PROBLEM: Look through the records below for the line with "ATOM 22 C CA" and the line with "ATOM 30 C C", then return those lines and all lines between, exactly.

--- DATA LISTING ---

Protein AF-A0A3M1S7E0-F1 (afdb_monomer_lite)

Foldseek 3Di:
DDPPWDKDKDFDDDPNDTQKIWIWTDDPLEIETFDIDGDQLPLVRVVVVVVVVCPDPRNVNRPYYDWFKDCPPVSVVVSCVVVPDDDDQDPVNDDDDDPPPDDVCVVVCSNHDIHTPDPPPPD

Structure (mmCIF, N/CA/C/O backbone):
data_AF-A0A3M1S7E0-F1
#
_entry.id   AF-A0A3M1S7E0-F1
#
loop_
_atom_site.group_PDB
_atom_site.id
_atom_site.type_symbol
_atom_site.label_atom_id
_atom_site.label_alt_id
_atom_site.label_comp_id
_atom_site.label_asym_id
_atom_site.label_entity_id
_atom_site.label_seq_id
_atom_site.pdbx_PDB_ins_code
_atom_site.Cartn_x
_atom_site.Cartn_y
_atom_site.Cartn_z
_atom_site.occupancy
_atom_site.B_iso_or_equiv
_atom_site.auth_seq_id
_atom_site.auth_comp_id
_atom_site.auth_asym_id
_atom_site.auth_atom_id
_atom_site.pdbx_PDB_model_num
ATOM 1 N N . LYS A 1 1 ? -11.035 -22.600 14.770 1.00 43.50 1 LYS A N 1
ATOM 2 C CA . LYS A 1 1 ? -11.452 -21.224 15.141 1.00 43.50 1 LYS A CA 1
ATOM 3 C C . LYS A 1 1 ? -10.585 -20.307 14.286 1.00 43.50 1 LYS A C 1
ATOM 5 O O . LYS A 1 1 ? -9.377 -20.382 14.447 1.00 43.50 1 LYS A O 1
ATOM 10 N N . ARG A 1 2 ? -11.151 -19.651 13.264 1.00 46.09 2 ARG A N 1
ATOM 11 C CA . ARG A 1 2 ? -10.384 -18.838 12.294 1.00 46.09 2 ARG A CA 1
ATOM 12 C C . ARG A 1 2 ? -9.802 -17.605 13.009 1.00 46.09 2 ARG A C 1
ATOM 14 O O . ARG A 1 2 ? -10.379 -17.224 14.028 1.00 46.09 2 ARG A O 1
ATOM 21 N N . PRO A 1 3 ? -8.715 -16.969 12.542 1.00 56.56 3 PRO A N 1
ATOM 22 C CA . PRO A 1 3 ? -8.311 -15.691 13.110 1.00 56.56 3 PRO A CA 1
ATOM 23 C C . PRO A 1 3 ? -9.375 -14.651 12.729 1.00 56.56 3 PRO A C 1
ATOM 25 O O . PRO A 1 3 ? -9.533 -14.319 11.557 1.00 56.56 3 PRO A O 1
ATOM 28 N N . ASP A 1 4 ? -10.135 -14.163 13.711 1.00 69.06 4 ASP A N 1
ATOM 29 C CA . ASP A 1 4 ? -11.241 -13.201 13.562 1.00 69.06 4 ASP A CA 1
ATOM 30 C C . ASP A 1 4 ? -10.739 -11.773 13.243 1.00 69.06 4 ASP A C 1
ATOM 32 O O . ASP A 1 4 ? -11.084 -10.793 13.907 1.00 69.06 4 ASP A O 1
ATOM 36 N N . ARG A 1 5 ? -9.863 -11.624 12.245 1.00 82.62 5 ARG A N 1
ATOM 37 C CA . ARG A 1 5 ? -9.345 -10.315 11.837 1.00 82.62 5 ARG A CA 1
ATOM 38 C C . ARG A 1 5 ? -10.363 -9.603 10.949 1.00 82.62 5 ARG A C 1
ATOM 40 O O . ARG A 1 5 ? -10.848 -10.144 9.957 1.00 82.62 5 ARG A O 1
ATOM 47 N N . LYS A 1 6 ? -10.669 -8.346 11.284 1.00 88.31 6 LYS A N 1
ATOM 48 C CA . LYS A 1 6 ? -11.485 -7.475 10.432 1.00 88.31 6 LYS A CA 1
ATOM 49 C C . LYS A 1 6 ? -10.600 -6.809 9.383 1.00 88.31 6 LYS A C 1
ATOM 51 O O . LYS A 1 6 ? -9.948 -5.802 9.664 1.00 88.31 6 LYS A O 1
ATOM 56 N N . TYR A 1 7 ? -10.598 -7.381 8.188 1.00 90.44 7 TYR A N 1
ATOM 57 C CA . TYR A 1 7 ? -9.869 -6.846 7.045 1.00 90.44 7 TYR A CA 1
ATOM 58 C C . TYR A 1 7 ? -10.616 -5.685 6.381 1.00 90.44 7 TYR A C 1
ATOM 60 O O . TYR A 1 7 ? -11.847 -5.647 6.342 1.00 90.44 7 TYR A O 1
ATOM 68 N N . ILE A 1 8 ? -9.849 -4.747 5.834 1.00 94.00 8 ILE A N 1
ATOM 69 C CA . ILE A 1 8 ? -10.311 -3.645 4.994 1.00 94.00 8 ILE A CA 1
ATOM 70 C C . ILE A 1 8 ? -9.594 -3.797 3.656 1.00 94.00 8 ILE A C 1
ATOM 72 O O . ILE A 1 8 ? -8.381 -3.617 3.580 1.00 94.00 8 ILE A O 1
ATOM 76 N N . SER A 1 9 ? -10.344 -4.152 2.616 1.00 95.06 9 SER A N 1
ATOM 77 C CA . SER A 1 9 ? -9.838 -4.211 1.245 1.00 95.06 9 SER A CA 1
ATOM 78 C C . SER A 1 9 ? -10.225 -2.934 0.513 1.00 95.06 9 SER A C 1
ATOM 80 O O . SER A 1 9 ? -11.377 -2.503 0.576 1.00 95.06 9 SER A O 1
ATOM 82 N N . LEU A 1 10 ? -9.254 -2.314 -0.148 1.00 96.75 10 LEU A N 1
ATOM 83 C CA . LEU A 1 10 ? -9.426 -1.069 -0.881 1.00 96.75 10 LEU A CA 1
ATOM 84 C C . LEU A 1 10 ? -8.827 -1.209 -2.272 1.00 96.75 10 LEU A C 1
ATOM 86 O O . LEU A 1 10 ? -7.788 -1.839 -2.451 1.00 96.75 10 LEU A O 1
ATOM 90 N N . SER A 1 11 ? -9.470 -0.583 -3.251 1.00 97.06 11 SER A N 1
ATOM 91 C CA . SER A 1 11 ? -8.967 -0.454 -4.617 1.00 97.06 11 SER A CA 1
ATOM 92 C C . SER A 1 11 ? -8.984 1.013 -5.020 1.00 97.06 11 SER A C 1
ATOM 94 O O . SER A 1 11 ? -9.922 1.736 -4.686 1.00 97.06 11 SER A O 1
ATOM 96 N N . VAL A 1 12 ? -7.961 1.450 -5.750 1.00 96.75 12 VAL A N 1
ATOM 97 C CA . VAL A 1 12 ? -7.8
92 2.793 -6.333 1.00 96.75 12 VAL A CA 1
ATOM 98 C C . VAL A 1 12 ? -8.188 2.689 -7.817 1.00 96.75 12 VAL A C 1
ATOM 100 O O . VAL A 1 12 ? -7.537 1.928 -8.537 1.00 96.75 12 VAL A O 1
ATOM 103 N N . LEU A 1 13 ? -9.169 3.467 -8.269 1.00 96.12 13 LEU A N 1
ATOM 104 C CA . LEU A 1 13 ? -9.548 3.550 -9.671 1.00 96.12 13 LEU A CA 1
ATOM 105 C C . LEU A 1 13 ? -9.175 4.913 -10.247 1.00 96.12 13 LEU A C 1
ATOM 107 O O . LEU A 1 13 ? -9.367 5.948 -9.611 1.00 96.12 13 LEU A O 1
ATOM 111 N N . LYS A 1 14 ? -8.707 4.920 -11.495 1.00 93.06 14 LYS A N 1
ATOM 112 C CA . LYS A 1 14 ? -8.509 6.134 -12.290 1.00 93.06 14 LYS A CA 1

---

RESPONSE BOX:
ATOM 22 C CA . PRO A 1 3 ? -8.311 -15.691 13.110 1.00 56.56 3 PRO A CA 1
ATOM 23 C C . PRO A 1 3 ? -9.375 -14.651 12.729 1.00 56.56 3 PRO A C 1
ATOM 25 O O . PRO A 1 3 ? -9.533 -14.319 11.557 1.00 56.56 3 PRO A O 1
ATOM 28 N N . ASP A 1 4 ? -10.135 -14.163 13.711 1.00 69.06 4 ASP A N 1
ATOM 29 C CA . ASP A 1 4 ? -11.241 -13.201 13.562 1.00 69.06 4 ASP A CA 1
ATOM 30 C C . ASP A 1 4 ? -10.739 -11.773 13.243 1.00 69.06 4 ASP A C 1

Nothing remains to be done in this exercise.